Recorded data:
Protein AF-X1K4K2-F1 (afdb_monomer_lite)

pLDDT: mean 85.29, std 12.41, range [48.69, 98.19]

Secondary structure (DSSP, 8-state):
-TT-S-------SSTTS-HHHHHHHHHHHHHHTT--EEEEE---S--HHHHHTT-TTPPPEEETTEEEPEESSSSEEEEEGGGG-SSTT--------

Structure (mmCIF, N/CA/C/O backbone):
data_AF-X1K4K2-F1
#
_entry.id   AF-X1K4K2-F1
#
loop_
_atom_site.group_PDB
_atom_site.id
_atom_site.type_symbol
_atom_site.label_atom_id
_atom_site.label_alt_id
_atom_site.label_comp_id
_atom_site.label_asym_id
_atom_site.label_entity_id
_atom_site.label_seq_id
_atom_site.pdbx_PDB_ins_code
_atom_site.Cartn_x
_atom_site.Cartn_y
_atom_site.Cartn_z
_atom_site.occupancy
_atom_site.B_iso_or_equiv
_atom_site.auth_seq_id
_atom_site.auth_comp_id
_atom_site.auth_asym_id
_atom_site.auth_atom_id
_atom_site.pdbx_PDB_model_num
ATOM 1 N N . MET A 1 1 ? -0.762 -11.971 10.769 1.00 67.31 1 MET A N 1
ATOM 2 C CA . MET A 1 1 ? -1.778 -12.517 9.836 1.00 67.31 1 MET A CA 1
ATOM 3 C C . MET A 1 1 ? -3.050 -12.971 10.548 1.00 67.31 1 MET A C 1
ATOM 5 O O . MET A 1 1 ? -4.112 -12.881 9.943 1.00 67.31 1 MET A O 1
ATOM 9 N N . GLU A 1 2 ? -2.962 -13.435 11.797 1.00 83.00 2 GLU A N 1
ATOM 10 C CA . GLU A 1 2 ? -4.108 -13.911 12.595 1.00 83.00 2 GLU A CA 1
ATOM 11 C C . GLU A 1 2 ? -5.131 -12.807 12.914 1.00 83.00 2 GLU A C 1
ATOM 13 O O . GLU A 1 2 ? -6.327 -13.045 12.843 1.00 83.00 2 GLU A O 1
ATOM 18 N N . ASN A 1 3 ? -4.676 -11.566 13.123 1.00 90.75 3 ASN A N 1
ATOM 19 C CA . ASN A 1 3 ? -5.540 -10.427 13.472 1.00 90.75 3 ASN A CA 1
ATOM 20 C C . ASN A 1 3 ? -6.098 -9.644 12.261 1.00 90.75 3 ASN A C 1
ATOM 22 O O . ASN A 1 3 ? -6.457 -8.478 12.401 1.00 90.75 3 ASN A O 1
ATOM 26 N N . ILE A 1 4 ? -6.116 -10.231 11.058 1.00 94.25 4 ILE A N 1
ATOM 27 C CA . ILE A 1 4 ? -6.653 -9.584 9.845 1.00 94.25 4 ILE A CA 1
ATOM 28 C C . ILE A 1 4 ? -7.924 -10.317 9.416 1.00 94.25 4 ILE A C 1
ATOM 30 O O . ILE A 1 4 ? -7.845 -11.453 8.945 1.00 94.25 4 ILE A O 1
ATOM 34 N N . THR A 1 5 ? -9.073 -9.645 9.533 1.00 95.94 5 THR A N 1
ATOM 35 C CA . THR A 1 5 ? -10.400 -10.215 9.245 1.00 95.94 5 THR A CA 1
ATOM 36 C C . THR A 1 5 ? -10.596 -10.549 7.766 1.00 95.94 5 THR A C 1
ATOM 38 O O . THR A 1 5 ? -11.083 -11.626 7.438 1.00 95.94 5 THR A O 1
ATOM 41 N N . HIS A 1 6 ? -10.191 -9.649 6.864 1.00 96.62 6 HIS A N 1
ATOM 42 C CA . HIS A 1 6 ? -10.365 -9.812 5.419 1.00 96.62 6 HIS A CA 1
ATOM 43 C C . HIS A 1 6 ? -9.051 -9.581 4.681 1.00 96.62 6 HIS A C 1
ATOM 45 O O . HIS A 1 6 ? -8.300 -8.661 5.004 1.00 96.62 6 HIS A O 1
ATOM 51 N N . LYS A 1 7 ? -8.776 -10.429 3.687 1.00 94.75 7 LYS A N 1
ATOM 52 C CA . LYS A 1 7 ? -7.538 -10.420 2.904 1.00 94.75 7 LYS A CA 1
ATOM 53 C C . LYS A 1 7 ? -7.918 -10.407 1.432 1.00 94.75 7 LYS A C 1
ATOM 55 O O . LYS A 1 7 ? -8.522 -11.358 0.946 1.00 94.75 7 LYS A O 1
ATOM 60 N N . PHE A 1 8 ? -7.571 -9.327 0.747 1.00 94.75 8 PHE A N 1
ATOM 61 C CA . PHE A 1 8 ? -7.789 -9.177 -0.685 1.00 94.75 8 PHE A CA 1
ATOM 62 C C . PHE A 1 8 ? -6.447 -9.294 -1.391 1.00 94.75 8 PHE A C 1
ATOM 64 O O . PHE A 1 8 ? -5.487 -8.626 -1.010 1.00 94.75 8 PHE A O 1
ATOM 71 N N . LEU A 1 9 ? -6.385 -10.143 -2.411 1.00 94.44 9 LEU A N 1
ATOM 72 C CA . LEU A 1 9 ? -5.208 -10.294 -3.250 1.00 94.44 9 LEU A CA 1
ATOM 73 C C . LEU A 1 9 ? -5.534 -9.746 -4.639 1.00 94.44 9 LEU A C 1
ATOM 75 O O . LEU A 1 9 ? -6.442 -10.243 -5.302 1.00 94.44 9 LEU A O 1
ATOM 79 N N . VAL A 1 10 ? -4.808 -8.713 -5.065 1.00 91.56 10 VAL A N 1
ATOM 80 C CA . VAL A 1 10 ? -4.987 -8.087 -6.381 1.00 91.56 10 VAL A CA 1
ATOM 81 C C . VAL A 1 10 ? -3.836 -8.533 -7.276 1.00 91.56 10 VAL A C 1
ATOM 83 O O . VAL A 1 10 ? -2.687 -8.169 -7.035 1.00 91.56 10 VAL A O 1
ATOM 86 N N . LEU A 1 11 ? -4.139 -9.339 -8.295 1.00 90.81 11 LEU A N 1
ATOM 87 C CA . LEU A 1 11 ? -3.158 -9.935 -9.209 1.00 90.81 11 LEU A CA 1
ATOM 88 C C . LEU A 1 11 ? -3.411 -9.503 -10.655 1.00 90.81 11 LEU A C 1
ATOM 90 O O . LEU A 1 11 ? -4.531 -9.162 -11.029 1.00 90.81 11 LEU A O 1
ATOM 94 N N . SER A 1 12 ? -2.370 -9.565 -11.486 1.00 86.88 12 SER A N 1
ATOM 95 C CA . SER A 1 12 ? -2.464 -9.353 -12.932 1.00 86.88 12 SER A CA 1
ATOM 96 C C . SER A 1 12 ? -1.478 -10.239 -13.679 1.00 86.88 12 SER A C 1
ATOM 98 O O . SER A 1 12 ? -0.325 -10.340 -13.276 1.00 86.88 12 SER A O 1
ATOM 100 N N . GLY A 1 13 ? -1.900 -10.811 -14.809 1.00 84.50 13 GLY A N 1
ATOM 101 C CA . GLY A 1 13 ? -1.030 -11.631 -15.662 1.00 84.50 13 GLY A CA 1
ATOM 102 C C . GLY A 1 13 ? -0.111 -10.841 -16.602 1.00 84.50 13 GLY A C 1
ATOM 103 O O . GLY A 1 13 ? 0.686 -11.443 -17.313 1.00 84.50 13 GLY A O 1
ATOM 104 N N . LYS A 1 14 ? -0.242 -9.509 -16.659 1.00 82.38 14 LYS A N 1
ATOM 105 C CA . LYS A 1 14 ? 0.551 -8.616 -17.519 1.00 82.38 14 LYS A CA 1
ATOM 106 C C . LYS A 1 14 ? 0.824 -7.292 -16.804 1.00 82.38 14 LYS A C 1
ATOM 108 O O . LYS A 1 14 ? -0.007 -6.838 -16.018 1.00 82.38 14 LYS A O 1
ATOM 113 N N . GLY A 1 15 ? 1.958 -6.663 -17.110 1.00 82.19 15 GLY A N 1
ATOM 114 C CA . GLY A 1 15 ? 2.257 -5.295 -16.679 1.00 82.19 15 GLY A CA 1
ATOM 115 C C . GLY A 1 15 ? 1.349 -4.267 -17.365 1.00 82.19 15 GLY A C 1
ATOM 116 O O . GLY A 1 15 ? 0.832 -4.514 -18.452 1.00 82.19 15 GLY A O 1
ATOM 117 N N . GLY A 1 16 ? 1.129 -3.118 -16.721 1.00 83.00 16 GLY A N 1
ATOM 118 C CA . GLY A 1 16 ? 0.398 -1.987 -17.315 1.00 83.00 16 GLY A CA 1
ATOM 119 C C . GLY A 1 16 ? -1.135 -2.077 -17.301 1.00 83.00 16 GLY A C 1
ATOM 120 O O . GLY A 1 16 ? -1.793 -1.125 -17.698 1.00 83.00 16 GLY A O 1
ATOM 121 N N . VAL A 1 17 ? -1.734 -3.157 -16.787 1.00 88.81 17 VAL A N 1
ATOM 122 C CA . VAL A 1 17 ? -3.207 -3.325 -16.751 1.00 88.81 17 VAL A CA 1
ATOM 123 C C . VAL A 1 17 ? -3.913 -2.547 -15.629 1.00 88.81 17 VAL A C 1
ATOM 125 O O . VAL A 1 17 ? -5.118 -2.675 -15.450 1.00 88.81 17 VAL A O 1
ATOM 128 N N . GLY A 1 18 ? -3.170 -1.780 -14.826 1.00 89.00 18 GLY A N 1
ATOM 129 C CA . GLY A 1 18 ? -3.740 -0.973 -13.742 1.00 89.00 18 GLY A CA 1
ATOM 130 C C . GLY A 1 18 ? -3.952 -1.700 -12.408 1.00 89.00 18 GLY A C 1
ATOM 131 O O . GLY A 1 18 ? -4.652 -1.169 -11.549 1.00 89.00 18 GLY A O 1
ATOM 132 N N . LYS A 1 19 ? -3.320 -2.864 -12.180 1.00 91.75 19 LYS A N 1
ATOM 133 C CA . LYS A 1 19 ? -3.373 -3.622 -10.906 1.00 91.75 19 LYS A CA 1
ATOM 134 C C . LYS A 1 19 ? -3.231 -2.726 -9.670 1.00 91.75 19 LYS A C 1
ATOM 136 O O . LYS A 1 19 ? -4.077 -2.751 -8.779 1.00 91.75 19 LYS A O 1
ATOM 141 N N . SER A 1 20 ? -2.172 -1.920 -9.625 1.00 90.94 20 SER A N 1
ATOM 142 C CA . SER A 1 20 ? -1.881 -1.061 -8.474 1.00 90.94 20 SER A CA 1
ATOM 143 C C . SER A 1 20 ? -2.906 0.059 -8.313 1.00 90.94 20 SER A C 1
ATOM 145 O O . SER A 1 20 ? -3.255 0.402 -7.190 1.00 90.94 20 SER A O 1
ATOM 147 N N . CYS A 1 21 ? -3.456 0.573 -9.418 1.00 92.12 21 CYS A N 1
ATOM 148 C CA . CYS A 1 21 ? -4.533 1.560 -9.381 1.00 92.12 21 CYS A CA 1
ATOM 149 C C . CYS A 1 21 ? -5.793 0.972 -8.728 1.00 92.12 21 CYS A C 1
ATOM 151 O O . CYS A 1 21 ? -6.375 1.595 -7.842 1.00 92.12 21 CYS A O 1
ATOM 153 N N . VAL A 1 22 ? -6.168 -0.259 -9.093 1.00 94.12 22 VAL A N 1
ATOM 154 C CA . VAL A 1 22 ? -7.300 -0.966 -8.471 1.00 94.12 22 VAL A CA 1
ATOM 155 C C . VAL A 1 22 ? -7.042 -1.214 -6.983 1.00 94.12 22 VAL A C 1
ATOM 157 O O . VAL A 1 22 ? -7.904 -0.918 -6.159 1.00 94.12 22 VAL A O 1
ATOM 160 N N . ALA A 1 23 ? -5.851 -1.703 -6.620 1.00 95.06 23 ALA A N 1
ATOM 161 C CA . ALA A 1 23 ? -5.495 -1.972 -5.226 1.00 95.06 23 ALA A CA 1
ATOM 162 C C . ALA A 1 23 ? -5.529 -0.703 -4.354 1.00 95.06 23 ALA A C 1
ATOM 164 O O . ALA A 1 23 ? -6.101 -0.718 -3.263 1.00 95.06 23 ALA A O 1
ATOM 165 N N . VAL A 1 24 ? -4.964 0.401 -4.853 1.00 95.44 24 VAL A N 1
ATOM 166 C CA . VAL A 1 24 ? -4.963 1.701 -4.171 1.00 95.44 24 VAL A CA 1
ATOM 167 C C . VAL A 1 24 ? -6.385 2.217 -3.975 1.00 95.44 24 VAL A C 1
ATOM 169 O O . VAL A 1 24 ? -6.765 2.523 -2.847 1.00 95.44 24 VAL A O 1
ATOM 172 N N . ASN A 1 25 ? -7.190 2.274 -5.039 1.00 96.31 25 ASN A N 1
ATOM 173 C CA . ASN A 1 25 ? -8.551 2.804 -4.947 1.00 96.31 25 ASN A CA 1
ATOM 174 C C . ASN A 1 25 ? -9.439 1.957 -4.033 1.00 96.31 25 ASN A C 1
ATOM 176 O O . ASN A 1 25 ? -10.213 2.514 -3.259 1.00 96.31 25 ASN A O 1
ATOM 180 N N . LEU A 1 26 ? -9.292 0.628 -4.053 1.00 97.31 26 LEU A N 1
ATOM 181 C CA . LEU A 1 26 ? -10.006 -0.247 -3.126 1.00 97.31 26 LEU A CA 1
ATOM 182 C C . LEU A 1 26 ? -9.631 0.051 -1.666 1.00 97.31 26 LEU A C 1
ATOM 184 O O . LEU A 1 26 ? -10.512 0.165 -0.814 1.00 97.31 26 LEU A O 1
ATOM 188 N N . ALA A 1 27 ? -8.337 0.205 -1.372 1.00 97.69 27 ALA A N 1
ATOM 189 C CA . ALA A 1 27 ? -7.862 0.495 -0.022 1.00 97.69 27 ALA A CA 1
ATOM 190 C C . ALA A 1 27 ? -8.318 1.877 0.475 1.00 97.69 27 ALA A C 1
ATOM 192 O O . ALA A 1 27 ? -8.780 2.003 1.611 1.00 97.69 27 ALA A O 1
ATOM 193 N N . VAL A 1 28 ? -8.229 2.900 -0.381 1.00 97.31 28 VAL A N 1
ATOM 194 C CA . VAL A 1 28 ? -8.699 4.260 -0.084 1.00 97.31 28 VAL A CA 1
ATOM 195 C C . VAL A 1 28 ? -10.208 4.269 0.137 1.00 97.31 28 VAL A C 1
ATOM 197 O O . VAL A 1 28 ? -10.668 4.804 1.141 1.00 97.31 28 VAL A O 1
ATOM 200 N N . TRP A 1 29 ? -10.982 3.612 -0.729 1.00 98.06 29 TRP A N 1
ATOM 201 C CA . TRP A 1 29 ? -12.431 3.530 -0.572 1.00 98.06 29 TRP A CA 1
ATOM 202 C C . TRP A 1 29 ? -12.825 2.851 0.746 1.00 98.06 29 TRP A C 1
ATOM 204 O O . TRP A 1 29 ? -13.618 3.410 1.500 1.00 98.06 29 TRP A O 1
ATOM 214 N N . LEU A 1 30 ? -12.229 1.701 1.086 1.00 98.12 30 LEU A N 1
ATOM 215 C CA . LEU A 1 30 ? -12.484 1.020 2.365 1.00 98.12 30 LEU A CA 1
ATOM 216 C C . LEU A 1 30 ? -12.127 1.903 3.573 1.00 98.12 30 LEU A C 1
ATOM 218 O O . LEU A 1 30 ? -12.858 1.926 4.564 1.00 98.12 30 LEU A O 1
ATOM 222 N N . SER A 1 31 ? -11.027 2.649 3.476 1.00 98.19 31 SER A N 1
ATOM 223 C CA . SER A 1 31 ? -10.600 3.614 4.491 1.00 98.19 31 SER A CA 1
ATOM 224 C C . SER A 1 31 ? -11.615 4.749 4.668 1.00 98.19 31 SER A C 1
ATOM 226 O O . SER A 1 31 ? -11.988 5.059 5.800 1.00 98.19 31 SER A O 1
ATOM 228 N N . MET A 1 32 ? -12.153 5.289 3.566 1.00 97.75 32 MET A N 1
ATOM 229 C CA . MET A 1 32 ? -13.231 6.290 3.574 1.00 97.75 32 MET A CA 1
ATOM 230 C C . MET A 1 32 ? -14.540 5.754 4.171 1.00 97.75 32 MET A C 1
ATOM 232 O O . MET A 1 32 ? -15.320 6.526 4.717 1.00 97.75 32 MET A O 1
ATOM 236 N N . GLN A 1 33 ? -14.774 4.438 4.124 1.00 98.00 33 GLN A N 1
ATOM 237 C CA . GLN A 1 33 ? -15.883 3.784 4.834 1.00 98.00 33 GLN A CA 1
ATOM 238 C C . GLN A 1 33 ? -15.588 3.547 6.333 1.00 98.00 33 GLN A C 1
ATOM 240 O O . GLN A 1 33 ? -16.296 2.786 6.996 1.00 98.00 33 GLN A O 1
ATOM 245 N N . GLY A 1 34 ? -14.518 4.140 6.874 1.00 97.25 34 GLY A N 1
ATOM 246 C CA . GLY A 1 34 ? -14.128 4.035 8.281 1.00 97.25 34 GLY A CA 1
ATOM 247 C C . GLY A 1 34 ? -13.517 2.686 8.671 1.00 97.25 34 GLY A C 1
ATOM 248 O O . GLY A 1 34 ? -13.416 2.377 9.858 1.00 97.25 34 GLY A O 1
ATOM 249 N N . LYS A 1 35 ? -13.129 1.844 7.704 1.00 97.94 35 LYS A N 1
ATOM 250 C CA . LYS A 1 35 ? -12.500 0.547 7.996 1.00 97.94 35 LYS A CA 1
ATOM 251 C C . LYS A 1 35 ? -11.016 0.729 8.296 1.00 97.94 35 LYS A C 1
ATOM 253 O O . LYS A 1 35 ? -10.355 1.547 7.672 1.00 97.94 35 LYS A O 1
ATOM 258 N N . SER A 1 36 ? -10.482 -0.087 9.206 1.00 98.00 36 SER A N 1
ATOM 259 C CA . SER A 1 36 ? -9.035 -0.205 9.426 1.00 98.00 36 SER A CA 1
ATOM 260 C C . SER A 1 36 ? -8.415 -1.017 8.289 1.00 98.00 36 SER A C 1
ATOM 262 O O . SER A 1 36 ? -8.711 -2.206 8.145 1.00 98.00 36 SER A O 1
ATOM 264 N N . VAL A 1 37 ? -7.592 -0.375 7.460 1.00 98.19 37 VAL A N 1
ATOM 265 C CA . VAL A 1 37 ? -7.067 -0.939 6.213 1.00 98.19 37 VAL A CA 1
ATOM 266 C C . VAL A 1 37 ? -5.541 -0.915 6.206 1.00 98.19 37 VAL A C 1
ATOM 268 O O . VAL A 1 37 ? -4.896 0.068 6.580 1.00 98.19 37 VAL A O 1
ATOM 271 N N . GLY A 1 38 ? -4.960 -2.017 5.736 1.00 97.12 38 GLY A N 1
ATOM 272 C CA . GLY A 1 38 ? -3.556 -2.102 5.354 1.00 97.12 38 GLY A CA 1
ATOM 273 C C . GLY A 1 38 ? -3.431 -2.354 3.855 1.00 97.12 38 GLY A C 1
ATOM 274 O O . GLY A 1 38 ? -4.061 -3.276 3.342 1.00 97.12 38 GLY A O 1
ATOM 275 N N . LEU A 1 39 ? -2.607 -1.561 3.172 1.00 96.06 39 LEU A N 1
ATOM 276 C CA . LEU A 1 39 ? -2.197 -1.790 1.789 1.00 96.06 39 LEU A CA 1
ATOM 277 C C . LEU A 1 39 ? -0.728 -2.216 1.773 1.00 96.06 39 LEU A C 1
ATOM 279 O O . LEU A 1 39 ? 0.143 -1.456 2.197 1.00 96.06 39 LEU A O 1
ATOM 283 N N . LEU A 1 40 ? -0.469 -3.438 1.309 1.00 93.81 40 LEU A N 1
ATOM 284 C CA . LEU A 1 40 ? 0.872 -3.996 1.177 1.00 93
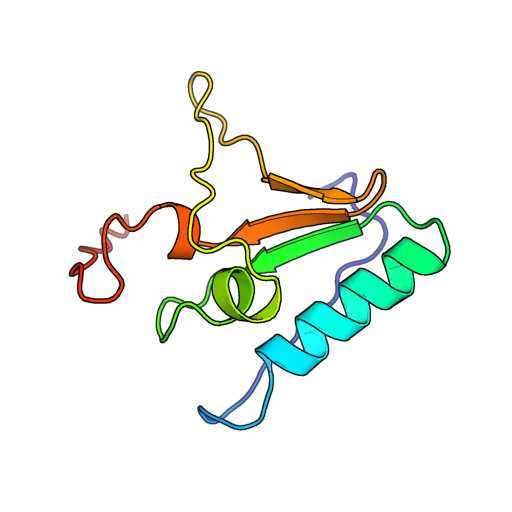.81 40 LEU A CA 1
ATOM 285 C C . LEU A 1 40 ? 1.190 -4.221 -0.299 1.00 93.81 40 LEU A C 1
ATOM 287 O O . LEU A 1 40 ? 0.471 -4.940 -0.989 1.00 93.81 40 LEU A O 1
ATOM 291 N N . ASP A 1 41 ? 2.289 -3.633 -0.744 1.00 89.06 41 ASP A N 1
ATOM 292 C CA . ASP A 1 41 ? 2.828 -3.770 -2.087 1.00 89.06 41 ASP A CA 1
ATOM 293 C C . ASP A 1 41 ? 4.156 -4.523 -2.051 1.00 89.06 41 ASP A C 1
ATOM 295 O O . ASP A 1 41 ? 5.117 -4.106 -1.400 1.00 89.06 41 ASP A O 1
ATOM 299 N N . ILE A 1 42 ? 4.172 -5.661 -2.739 1.00 80.94 42 ILE A N 1
ATOM 300 C CA . ILE A 1 42 ? 5.328 -6.555 -2.872 1.00 80.94 42 ILE A CA 1
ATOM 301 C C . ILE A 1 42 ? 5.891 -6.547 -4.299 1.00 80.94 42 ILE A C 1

- _Problem statement_
From the records above, extract exactly and only the lines that begin at the line with "ATOM 172 N N" and stop after the line with "ATOM 222 N N".

- _Expected answer_
ATOM 172 N N . ASN A 1 25 ? -7.190 2.274 -5.039 1.00 96.31 25 ASN A N 1
ATOM 173 C CA . ASN A 1 25 ? -8.551 2.804 -4.947 1.00 96.31 25 ASN A CA 1
ATOM 174 C C . ASN A 1 25 ? -9.439 1.957 -4.033 1.00 96.31 25 ASN A C 1
ATOM 176 O O . ASN A 1 25 ? -10.213 2.514 -3.259 1.00 96.31 25 ASN A O 1
ATOM 180 N N . LEU A 1 26 ? -9.292 0.628 -4.053 1.00 97.31 26 LEU A N 1
ATOM 181 C CA . LEU A 1 26 ? -10.006 -0.247 -3.126 1.00 97.31 26 LEU A CA 1
ATOM 182 C C . LEU A 1 26 ? -9.631 0.051 -1.666 1.00 97.31 26 LEU A C 1
ATOM 184 O O . LEU A 1 26 ? -10.512 0.165 -0.814 1.00 97.31 26 LEU A O 1
ATOM 188 N N . ALA A 1 27 ? -8.337 0.205 -1.372 1.00 97.69 27 ALA A N 1
ATOM 189 C CA . ALA A 1 27 ? -7.862 0.495 -0.022 1.00 97.69 27 ALA A CA 1
ATOM 190 C C . ALA A 1 27 ? -8.318 1.877 0.475 1.00 97.69 27 ALA A C 1
ATOM 192 O O . ALA A 1 27 ? -8.780 2.003 1.611 1.00 97.69 27 ALA A O 1
ATOM 193 N N . VAL A 1 28 ? -8.229 2.900 -0.381 1.00 97.31 28 VAL A N 1
ATOM 194 C CA . VAL A 1 28 ? -8.699 4.260 -0.084 1.00 97.31 28 VAL A CA 1
ATOM 195 C C . VAL A 1 28 ? -10.208 4.269 0.137 1.00 97.31 28 VAL A C 1
ATOM 197 O O . VAL A 1 28 ? -10.668 4.804 1.141 1.00 97.31 28 VAL A O 1
ATOM 200 N N . TRP A 1 29 ? -10.982 3.612 -0.729 1.00 98.06 29 TRP A N 1
ATOM 201 C CA . TRP A 1 29 ? -12.431 3.530 -0.572 1.00 98.06 29 TRP A CA 1
ATOM 202 C C . TRP A 1 29 ? -12.825 2.851 0.746 1.00 98.06 29 TRP A C 1
ATOM 204 O O . TRP A 1 29 ? -13.618 3.410 1.500 1.00 98.06 29 TRP A O 1
ATOM 214 N N . LEU A 1 30 ? -12.229 1.701 1.086 1.00 98.12 30 LEU A N 1
ATOM 215 C CA . LEU A 1 30 ? -12.484 1.020 2.365 1.00 98.12 30 LEU A CA 1
ATOM 216 C C . LEU A 1 30 ? -12.127 1.903 3.573 1.00 98.12 30 LEU A C 1
ATOM 218 O O . LEU A 1 30 ? -12.858 1.926 4.564 1.00 98.12 30 LEU A O 1
ATOM 222 N N . SER A 1 31 ? -11.027 2.649 3.476 1.00 98.19 31 SER A N 1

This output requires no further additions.